Zwykły zimowy lot
Eugeniusz Toman
pamięci Stanisława Kawki, który 10 lat później po locie
położył się na chwilę w domku pilota i już się nie obudził
Rozpocząłem loty z wyższej półki, starty z zaśnieżonego lotniska. Po roku szkolenia w mirosławieckim pułku zakończyłem roczne oswajanie nowszego typu odrzutowca. To muł w porównaniu z limem, na którym latałem w szkole lotniczej. Ten był lepiej uzbrojony, prócz dwóch działek posiadał jeszcze działo i uchwyty na dwa zasobniki kilkudziesięciu rakiet przeciwpancernych lub dwóch bomb po 500 kg każda, lecz mniej zwrotny. Ale czy bezpieczniejszy? Nie. Żaden z nich tego nie gwarantował.
Ja, podporucznik, i ty, czyli wy, w drugiej osobie liczby mnogiej – młody pilot. Według regulaminu wojskowego: obywatel. Będę, będziesz, będziecie wykonywać swój pierwszy lot parą po trasie nad chmurami w zimie.
Lotnisko na zachodnim skraju Puszczy Noteckiej. Latem zielona łąka, przedzielona szarymi płytami betonowymi na długości dwóch kilometrów, teraz zasypana śniegiem po okoliczne pola, lasy i zamarznięte jeziora.
W oddali majaczą parterowe baraki eskadr, piętrowe budynki wartowników, mechaników i stanowiska dowodzenia oraz ziemne obwałowania samolotów i wachlujące się anteny radiolokatorów. Dalej, z internatu garnizonowego, na niewielkim leśnym osiedlu wojskowym, oddalonym od miasteczka o trzy kilometry, ścieżką na przełaj pośród sosen biegłem co rano kilkaset metrów na wielogodzinne zajęcia teoretyczne do sztabu, by później iść na lotnisko...
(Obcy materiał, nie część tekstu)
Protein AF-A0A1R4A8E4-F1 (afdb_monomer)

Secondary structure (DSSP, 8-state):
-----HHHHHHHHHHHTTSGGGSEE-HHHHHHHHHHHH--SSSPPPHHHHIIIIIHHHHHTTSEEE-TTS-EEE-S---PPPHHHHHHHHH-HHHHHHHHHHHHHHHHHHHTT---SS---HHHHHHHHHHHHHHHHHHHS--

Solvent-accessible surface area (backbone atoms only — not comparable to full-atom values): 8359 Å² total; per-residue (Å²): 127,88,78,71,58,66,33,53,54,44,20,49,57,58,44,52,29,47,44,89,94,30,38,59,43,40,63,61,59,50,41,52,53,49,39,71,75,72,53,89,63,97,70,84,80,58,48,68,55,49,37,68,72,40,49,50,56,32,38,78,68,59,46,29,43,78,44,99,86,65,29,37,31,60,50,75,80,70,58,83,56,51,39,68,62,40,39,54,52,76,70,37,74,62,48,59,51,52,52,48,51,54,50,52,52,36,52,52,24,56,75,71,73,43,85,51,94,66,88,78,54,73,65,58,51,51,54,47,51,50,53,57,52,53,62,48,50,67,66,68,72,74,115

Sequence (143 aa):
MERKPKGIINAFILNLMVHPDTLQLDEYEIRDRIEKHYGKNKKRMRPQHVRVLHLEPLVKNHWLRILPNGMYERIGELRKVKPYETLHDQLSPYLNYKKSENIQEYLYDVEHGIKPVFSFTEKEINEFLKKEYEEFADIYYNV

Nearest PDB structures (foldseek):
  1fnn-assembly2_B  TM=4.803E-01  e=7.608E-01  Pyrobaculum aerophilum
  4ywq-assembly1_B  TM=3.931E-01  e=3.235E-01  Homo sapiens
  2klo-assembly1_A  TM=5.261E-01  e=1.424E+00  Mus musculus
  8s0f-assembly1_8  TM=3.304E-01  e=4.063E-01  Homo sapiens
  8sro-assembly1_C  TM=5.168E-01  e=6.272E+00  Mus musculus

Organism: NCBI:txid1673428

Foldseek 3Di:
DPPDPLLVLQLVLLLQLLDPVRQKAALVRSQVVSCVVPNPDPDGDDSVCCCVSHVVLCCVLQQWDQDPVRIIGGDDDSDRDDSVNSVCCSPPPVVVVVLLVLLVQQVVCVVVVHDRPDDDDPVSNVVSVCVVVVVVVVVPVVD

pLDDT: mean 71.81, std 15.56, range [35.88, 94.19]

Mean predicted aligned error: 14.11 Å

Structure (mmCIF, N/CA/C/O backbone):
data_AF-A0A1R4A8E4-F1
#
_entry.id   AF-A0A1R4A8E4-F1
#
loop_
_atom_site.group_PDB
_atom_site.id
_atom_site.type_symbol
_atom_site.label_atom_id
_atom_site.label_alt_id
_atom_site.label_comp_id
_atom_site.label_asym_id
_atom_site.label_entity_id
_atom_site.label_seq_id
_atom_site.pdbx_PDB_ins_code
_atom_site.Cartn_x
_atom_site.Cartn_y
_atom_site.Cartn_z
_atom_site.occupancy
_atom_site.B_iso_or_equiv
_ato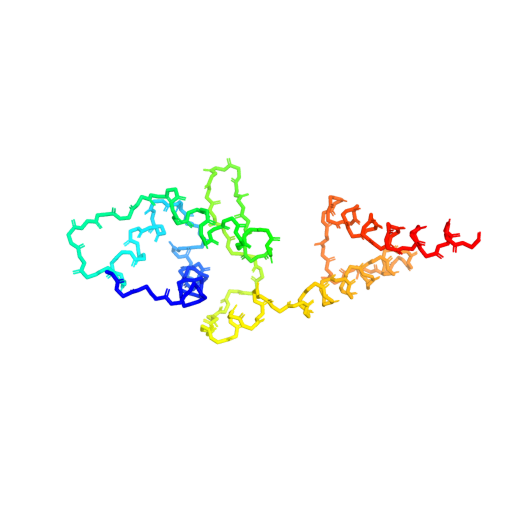m_site.auth_seq_id
_atom_site.auth_comp_id
_atom_site.auth_asym_id
_atom_site.auth_atom_id
_atom_site.pdbx_PDB_model_num
ATOM 1 N N . MET A 1 1 ? -16.603 2.999 16.984 1.00 49.38 1 MET A N 1
ATOM 2 C CA . MET A 1 1 ? -16.118 2.330 15.759 1.00 49.38 1 MET A CA 1
ATOM 3 C C . MET A 1 1 ? -15.133 1.287 16.236 1.00 49.38 1 MET A C 1
ATOM 5 O O . MET A 1 1 ? -14.150 1.687 16.847 1.00 49.38 1 MET A O 1
ATOM 9 N N . GLU A 1 2 ? -15.414 -0.007 16.069 1.00 46.00 2 GLU A N 1
ATOM 10 C CA . GLU A 1 2 ? -14.359 -1.013 16.240 1.00 46.00 2 GLU A CA 1
ATOM 11 C C . GLU A 1 2 ? -13.252 -0.635 15.256 1.00 46.00 2 GLU A C 1
ATOM 13 O O . GLU A 1 2 ? -13.451 -0.691 14.041 1.00 46.00 2 GLU A O 1
ATOM 18 N N . ARG A 1 3 ? -12.135 -0.116 15.768 1.00 60.31 3 ARG A N 1
ATOM 19 C CA . ARG A 1 3 ? -11.004 0.275 14.931 1.00 60.31 3 ARG A CA 1
ATOM 20 C C . ARG A 1 3 ? -10.412 -1.018 14.389 1.00 60.31 3 ARG A C 1
ATOM 22 O O . ARG A 1 3 ? -9.713 -1.718 15.114 1.00 60.31 3 ARG A O 1
ATOM 29 N N . LYS A 1 4 ? -10.738 -1.371 13.142 1.00 69.31 4 LYS A N 1
ATOM 30 C CA . LYS A 1 4 ? -10.063 -2.491 12.485 1.00 69.31 4 LYS A CA 1
ATOM 31 C C . LYS A 1 4 ? -8.569 -2.152 12.376 1.00 69.31 4 LYS A C 1
ATOM 33 O O . LYS A 1 4 ? -8.237 -0.991 12.117 1.00 69.31 4 LYS A O 1
ATOM 38 N N . PRO A 1 5 ? -7.673 -3.127 12.608 1.00 72.50 5 PRO A N 1
ATOM 39 C CA . PRO A 1 5 ? -6.242 -2.938 12.422 1.00 72.50 5 PRO A CA 1
ATOM 40 C C . PRO A 1 5 ? -5.933 -2.336 11.050 1.00 72.50 5 PRO A C 1
ATOM 42 O O . PRO A 1 5 ? -6.534 -2.734 10.049 1.00 72.50 5 PRO A O 1
ATOM 45 N N . LYS A 1 6 ? -4.979 -1.399 10.994 1.00 72.25 6 LYS A N 1
ATOM 46 C CA . LYS A 1 6 ? -4.667 -0.659 9.761 1.00 72.25 6 LYS A CA 1
ATOM 47 C C . LYS A 1 6 ? -4.341 -1.576 8.588 1.00 72.25 6 LYS A C 1
ATOM 49 O O . LYS A 1 6 ? -4.806 -1.323 7.486 1.00 72.25 6 LYS A O 1
ATOM 54 N N . GLY A 1 7 ? -3.619 -2.666 8.825 1.00 72.94 7 GLY A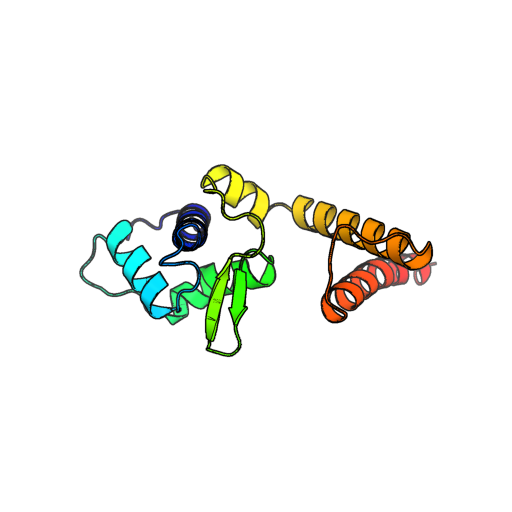 N 1
ATOM 55 C CA . GLY A 1 7 ? -3.252 -3.565 7.738 1.00 72.94 7 GLY A CA 1
ATOM 56 C C . GLY A 1 7 ? -4.394 -4.432 7.198 1.00 72.94 7 GLY A C 1
ATOM 57 O O . GLY A 1 7 ? -4.337 -4.822 6.040 1.00 72.94 7 GLY A O 1
ATOM 58 N N . ILE A 1 8 ? -5.485 -4.643 7.951 1.00 79.06 8 ILE A N 1
ATOM 59 C CA . ILE A 1 8 ? -6.711 -5.237 7.382 1.00 79.06 8 ILE A CA 1
ATOM 60 C C . ILE A 1 8 ? -7.318 -4.286 6.346 1.00 79.06 8 ILE A C 1
ATOM 62 O O . ILE A 1 8 ? -7.713 -4.709 5.260 1.00 79.06 8 ILE A O 1
ATOM 66 N N . ILE A 1 9 ? -7.352 -2.992 6.666 1.00 82.81 9 ILE A N 1
ATOM 67 C CA . ILE A 1 9 ? -7.857 -1.962 5.757 1.00 82.81 9 ILE A CA 1
ATOM 68 C C . ILE A 1 9 ? -6.906 -1.795 4.562 1.00 82.81 9 ILE A C 1
ATOM 70 O O . ILE A 1 9 ? -7.371 -1.774 3.429 1.00 82.81 9 ILE A O 1
ATOM 74 N N . ASN A 1 10 ? -5.588 -1.766 4.777 1.00 84.50 10 ASN A N 1
ATOM 75 C CA . ASN A 1 10 ? -4.605 -1.672 3.693 1.00 84.50 10 ASN A CA 1
ATOM 76 C C . ASN A 1 10 ? -4.690 -2.856 2.725 1.00 84.50 10 ASN A C 1
ATOM 78 O O . ASN A 1 10 ? -4.709 -2.653 1.516 1.00 84.50 10 ASN A O 1
ATOM 82 N N . ALA A 1 11 ? -4.788 -4.084 3.239 1.00 83.44 11 ALA A N 1
ATOM 83 C CA . ALA A 1 11 ? -4.952 -5.274 2.406 1.00 83.44 11 ALA A CA 1
ATOM 84 C C . ALA A 1 11 ? -6.234 -5.212 1.585 1.00 83.44 11 ALA A C 1
ATOM 86 O O . ALA A 1 11 ? -6.243 -5.550 0.404 1.00 83.44 11 ALA A O 1
ATOM 87 N N . PHE A 1 12 ? -7.320 -4.737 2.194 1.00 88.31 12 PHE A N 1
ATOM 88 C CA . PHE A 1 12 ? -8.557 -4.500 1.472 1.00 88.31 12 PHE A CA 1
ATOM 89 C C . PHE A 1 12 ? -8.362 -3.493 0.337 1.00 88.31 12 PHE A C 1
ATOM 91 O O . PHE A 1 12 ? -8.729 -3.817 -0.785 1.00 88.31 12 PHE A O 1
ATOM 98 N N . ILE A 1 13 ? -7.728 -2.342 0.592 1.00 88.94 13 ILE A N 1
ATOM 99 C CA . ILE A 1 13 ? -7.431 -1.326 -0.434 1.00 88.94 13 ILE A CA 1
ATOM 100 C C . ILE A 1 13 ? -6.626 -1.932 -1.589 1.00 88.94 13 ILE A C 1
ATOM 102 O O . ILE A 1 13 ? -7.029 -1.805 -2.740 1.00 88.94 13 ILE A O 1
ATOM 106 N N . LEU A 1 14 ? -5.538 -2.650 -1.300 1.00 86.06 14 LEU A N 1
ATOM 107 C CA . LEU A 1 14 ? -4.715 -3.289 -2.334 1.00 86.06 14 LEU A CA 1
ATOM 108 C C . LEU A 1 14 ? -5.479 -4.348 -3.132 1.00 86.06 14 LEU A C 1
ATOM 110 O O . LEU A 1 14 ? -5.207 -4.550 -4.315 1.00 86.06 14 LEU A O 1
ATOM 114 N N . ASN A 1 15 ? -6.439 -5.018 -2.499 1.00 87.50 15 ASN A N 1
ATOM 115 C CA . ASN A 1 15 ? -7.305 -5.994 -3.148 1.00 87.50 15 ASN A CA 1
ATOM 116 C C . ASN A 1 15 ? -8.436 -5.359 -3.958 1.00 87.50 15 ASN A C 1
ATOM 118 O O . ASN A 1 15 ? -8.989 -6.033 -4.826 1.00 87.50 15 ASN A O 1
ATOM 122 N N . LEU A 1 16 ? -8.769 -4.085 -3.718 1.00 89.44 16 LEU A N 1
ATOM 123 C CA . LEU A 1 16 ? -9.673 -3.355 -4.601 1.00 89.44 16 LEU A CA 1
ATOM 124 C C . LEU A 1 16 ? -9.059 -3.222 -5.993 1.00 89.44 16 LEU A C 1
ATOM 126 O O . LEU A 1 16 ? -9.778 -3.370 -6.967 1.00 89.44 16 LEU A O 1
ATOM 130 N N . MET A 1 17 ? -7.744 -3.030 -6.095 1.00 85.44 17 MET A N 1
ATOM 131 C CA . MET A 1 17 ? -7.036 -2.773 -7.357 1.00 85.44 17 MET A CA 1
ATOM 132 C C . MET A 1 17 ? -6.459 -4.034 -8.011 1.00 85.44 17 MET A C 1
ATOM 134 O O . MET A 1 17 ? -5.408 -3.996 -8.637 1.00 85.44 17 MET A O 1
ATOM 138 N N . VAL A 1 18 ? -7.124 -5.178 -7.830 1.00 80.31 18 VAL A N 1
ATOM 139 C CA . VAL A 1 18 ? -6.746 -6.461 -8.459 1.00 80.31 18 VAL A CA 1
ATOM 140 C C . VAL A 1 18 ? -7.614 -6.776 -9.678 1.00 80.31 18 VAL A C 1
ATOM 142 O O . VAL A 1 18 ? -7.206 -7.541 -10.548 1.00 80.31 18 VAL A O 1
ATOM 145 N N . HIS A 1 19 ? -8.819 -6.211 -9.741 1.00 77.00 19 HIS A N 1
ATOM 146 C CA . HIS A 1 19 ? -9.763 -6.472 -10.821 1.00 77.00 19 HIS A CA 1
ATOM 147 C C . HIS A 1 19 ? -9.594 -5.453 -11.961 1.00 77.00 19 HIS A C 1
ATOM 149 O O . HIS A 1 19 ? -9.285 -4.295 -11.674 1.00 77.00 19 HIS A O 1
ATOM 155 N N . PRO A 1 20 ? -9.820 -5.850 -13.232 1.00 73.94 20 PRO A N 1
ATOM 156 C CA . PRO A 1 20 ? -9.654 -4.966 -14.395 1.00 73.94 20 PRO A CA 1
ATOM 157 C C . PRO A 1 20 ? -10.455 -3.664 -14.277 1.00 73.94 20 PRO A C 1
ATOM 159 O O . PRO A 1 20 ? -9.978 -2.590 -14.629 1.00 73.94 20 PRO A O 1
ATOM 162 N N . ASP A 1 21 ? -11.650 -3.764 -13.703 1.00 81.06 21 ASP A N 1
ATOM 163 C CA . ASP A 1 21 ? -12.623 -2.677 -13.584 1.00 81.06 21 ASP A CA 1
ATOM 164 C C . ASP A 1 21 ? -12.265 -1.671 -12.475 1.00 81.06 21 ASP A C 1
ATOM 166 O O . ASP A 1 21 ? -12.947 -0.665 -12.294 1.00 81.06 21 ASP A O 1
ATOM 170 N N . THR A 1 22 ? -11.242 -1.968 -11.671 1.00 83.81 22 THR A N 1
ATOM 171 C CA . THR A 1 22 ? -10.881 -1.205 -10.471 1.00 83.81 22 THR A CA 1
ATOM 172 C C . THR A 1 22 ? -9.374 -1.049 -10.303 1.00 83.81 22 THR A C 1
ATOM 174 O O . THR A 1 22 ? -8.912 -0.788 -9.195 1.00 83.81 22 THR A O 1
ATOM 177 N N . LEU A 1 23 ? -8.603 -1.194 -11.388 1.00 84.81 23 LEU A N 1
ATOM 178 C CA . LEU A 1 23 ? -7.141 -1.041 -11.384 1.00 84.81 23 LEU A CA 1
ATOM 179 C C . LEU A 1 23 ? -6.697 0.316 -10.830 1.00 84.81 23 LEU A C 1
ATOM 181 O O . LEU A 1 23 ? -5.650 0.412 -10.193 1.00 84.81 23 LEU A O 1
ATOM 185 N N . GLN A 1 24 ? -7.516 1.342 -11.051 1.00 90.38 24 GLN A N 1
ATOM 186 C CA . GLN A 1 24 ? -7.281 2.704 -10.602 1.00 90.38 24 GLN A CA 1
ATOM 187 C C . GLN A 1 24 ? -8.503 3.183 -9.831 1.00 90.38 24 GLN A C 1
ATOM 189 O O . GLN A 1 24 ? -9.624 3.034 -10.313 1.00 90.38 24 GLN A O 1
ATOM 194 N N . LEU A 1 25 ? -8.293 3.747 -8.643 1.00 92.88 25 LEU A N 1
ATOM 195 C CA . LEU A 1 25 ? -9.370 4.304 -7.820 1.00 92.88 25 LEU A CA 1
ATOM 196 C C . LEU A 1 25 ? -8.941 5.632 -7.206 1.00 92.88 25 LEU A C 1
ATOM 198 O O . LEU A 1 25 ? -7.780 5.790 -6.820 1.00 92.88 25 LEU A O 1
ATOM 202 N N . ASP A 1 26 ? -9.875 6.568 -7.069 1.00 94.19 26 ASP A N 1
ATOM 203 C CA . ASP A 1 26 ? -9.622 7.802 -6.324 1.00 94.19 26 ASP A CA 1
ATOM 204 C C . ASP A 1 26 ? -9.814 7.624 -4.802 1.00 94.19 26 ASP A C 1
ATOM 206 O O . ASP A 1 26 ? -10.303 6.608 -4.295 1.00 94.19 26 ASP A O 1
ATOM 210 N N . GLU A 1 27 ? -9.414 8.645 -4.042 1.00 92.81 27 GLU A N 1
ATOM 211 C CA . GLU A 1 27 ? -9.544 8.682 -2.579 1.00 92.81 27 GLU A CA 1
ATOM 212 C C . GLU A 1 27 ? -11.002 8.519 -2.098 1.00 92.81 27 GLU A C 1
ATOM 214 O O . GLU A 1 27 ? -11.251 7.910 -1.050 1.00 92.81 27 GLU A O 1
ATOM 219 N N . TYR A 1 28 ? -11.976 9.042 -2.848 1.00 91.94 28 TYR A N 1
ATOM 220 C CA . TYR A 1 28 ? -13.396 9.015 -2.499 1.00 91.94 28 TYR A CA 1
ATOM 221 C C . TYR A 1 28 ? -14.010 7.632 -2.734 1.00 91.94 28 TYR A C 1
ATOM 223 O O . TYR A 1 28 ? -14.724 7.128 -1.864 1.00 91.94 28 TYR A O 1
ATOM 231 N N . GLU A 1 29 ? -13.692 6.986 -3.852 1.00 92.56 29 GLU A N 1
ATOM 232 C CA . GLU A 1 29 ? -14.111 5.626 -4.179 1.00 92.56 29 GLU A CA 1
ATOM 233 C C . GLU A 1 29 ? -13.538 4.616 -3.187 1.00 92.56 29 GLU A C 1
ATOM 235 O O . GLU A 1 29 ? -14.253 3.732 -2.700 1.00 92.56 29 GLU A O 1
ATOM 240 N N . ILE A 1 30 ? -12.256 4.760 -2.837 1.00 91.75 30 ILE A N 1
ATOM 241 C CA . ILE A 1 30 ? -11.611 3.910 -1.835 1.00 91.75 30 IL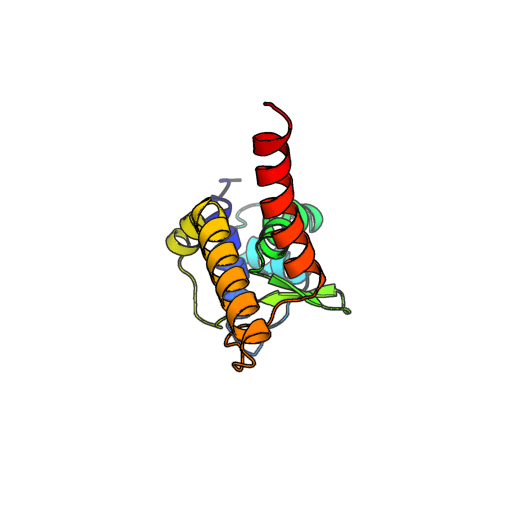E A CA 1
ATOM 242 C C . ILE A 1 30 ? -12.294 4.096 -0.476 1.00 91.75 30 ILE A C 1
ATOM 244 O O . ILE A 1 30 ? -12.649 3.102 0.166 1.00 91.75 30 ILE A O 1
ATOM 248 N N . ARG A 1 31 ? -12.543 5.344 -0.051 1.00 91.81 31 ARG A N 1
ATOM 249 C CA . ARG A 1 31 ? -13.300 5.640 1.177 1.00 91.81 31 ARG A CA 1
ATOM 250 C C . ARG A 1 31 ? -14.657 4.945 1.165 1.00 91.81 31 ARG A C 1
ATOM 252 O O . ARG A 1 31 ? -14.979 4.249 2.126 1.00 91.81 31 ARG A O 1
ATOM 259 N N . ASP A 1 32 ? -15.443 5.118 0.107 1.00 90.50 32 ASP A N 1
ATOM 260 C CA . ASP A 1 32 ? -16.802 4.573 0.030 1.00 90.50 32 ASP A CA 1
ATOM 261 C C . ASP A 1 32 ? -16.813 3.046 0.085 1.00 90.50 32 ASP A C 1
ATOM 263 O O . ASP A 1 32 ? -17.662 2.448 0.748 1.00 90.50 32 ASP A O 1
ATOM 267 N N . ARG A 1 33 ? -15.830 2.394 -0.542 1.00 91.56 33 ARG A N 1
ATOM 268 C CA . ARG A 1 33 ? -15.674 0.936 -0.480 1.00 91.56 33 ARG A CA 1
ATOM 269 C C . ARG A 1 33 ? -15.254 0.463 0.913 1.00 91.56 33 ARG A C 1
ATOM 271 O O . ARG A 1 33 ? -15.791 -0.540 1.386 1.00 91.56 33 ARG A O 1
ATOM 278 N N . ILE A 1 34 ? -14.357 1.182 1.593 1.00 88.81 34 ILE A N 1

Dziś kolejne loty zimowe. Temperatura powietrza poniżej zera, śnieg skrzypi pod butami. Słonecznie. Drogi dojazdowe i pas startowy oczyszczone, jednak gdzieniegdzie błyszczy lód. Tegoroczna zima dość łagodna, bez metrowych zasp na jedynej drodze do ludniejszego świata. Zakładasz kask, zarzucasz na plecy spadochron i z domku pilota idziesz na stoisko samolotów. Po chwili przychodzi kapitan, jeden z instruktorów, z którymi latasz, meldujesz się i pokazujesz mapę z narysowaną trasą, z obliczeniami kursu i czasu przelotu na trzech odcinkach. Jesteś przygotowany. Na lewym udzie gumowym paskiem przypinasz aluminiowy nakolannik ze spisem częstotliwości radiolokatorów w Polsce. Stajesz przed swoim odrzutowcem, pomalowanym w brązowo-zielone łaty, o czerwonym numerze 522, na pionowym stateczniku błyszczy biało-czerwona szachownica. Trzeba go dodatkowo obejrzeć, sprawdzić, dla własnego bezpieczeństwa. Płatowiec czysty, odśnieżony. Paliwo – jak powiedział technik – zmieszane z płynem I, w zbiornikach głównym i podskrzydłowych, wiszących pod nim w dwóch cygarach, nie zawiera kryształków lodu. Instalacja przeciwoblodzeniowa wypełniona spirytusem technicznym. Podstawki pod kołami dobrze osadzone, to ważne, siedzą mocno, podczas rozruchu silnika mogłyby wyskoczyć. Jeszcze kilka spojrzeń na golenie podwozia, do wlotu powietrza, pod płaty skrzydła, w dyszę wylotową gazów i ze spadochronem zwisającym pod tyłkiem wchodzisz po czerwonej drabince do kadłuba. Sadowienie się w misce fotela. Na ramiona i nogi zakładasz pasy. Spinasz je na brzuchu. Mechanik zagląda, czy dobrze zapięte. Dokoła przyrządy, wskaźniki, manometry, pokrętła, dźwignie. Drążek sterowy, manetka gazu, sztuczny horyzont, busola, prędkościomierz, wysokościomierz i celownik nad tablicą przyrządów pokładowych są najważniejsze. Zamykasz owiewkę kabiny sunącej z trzaskiem po szynach. Klamot. Zamknięta. Hermetyczna. Pozostajesz sam. Sam ze sobą na sam, w ciasnej duraluminiowej celi, dobrowolny więzień.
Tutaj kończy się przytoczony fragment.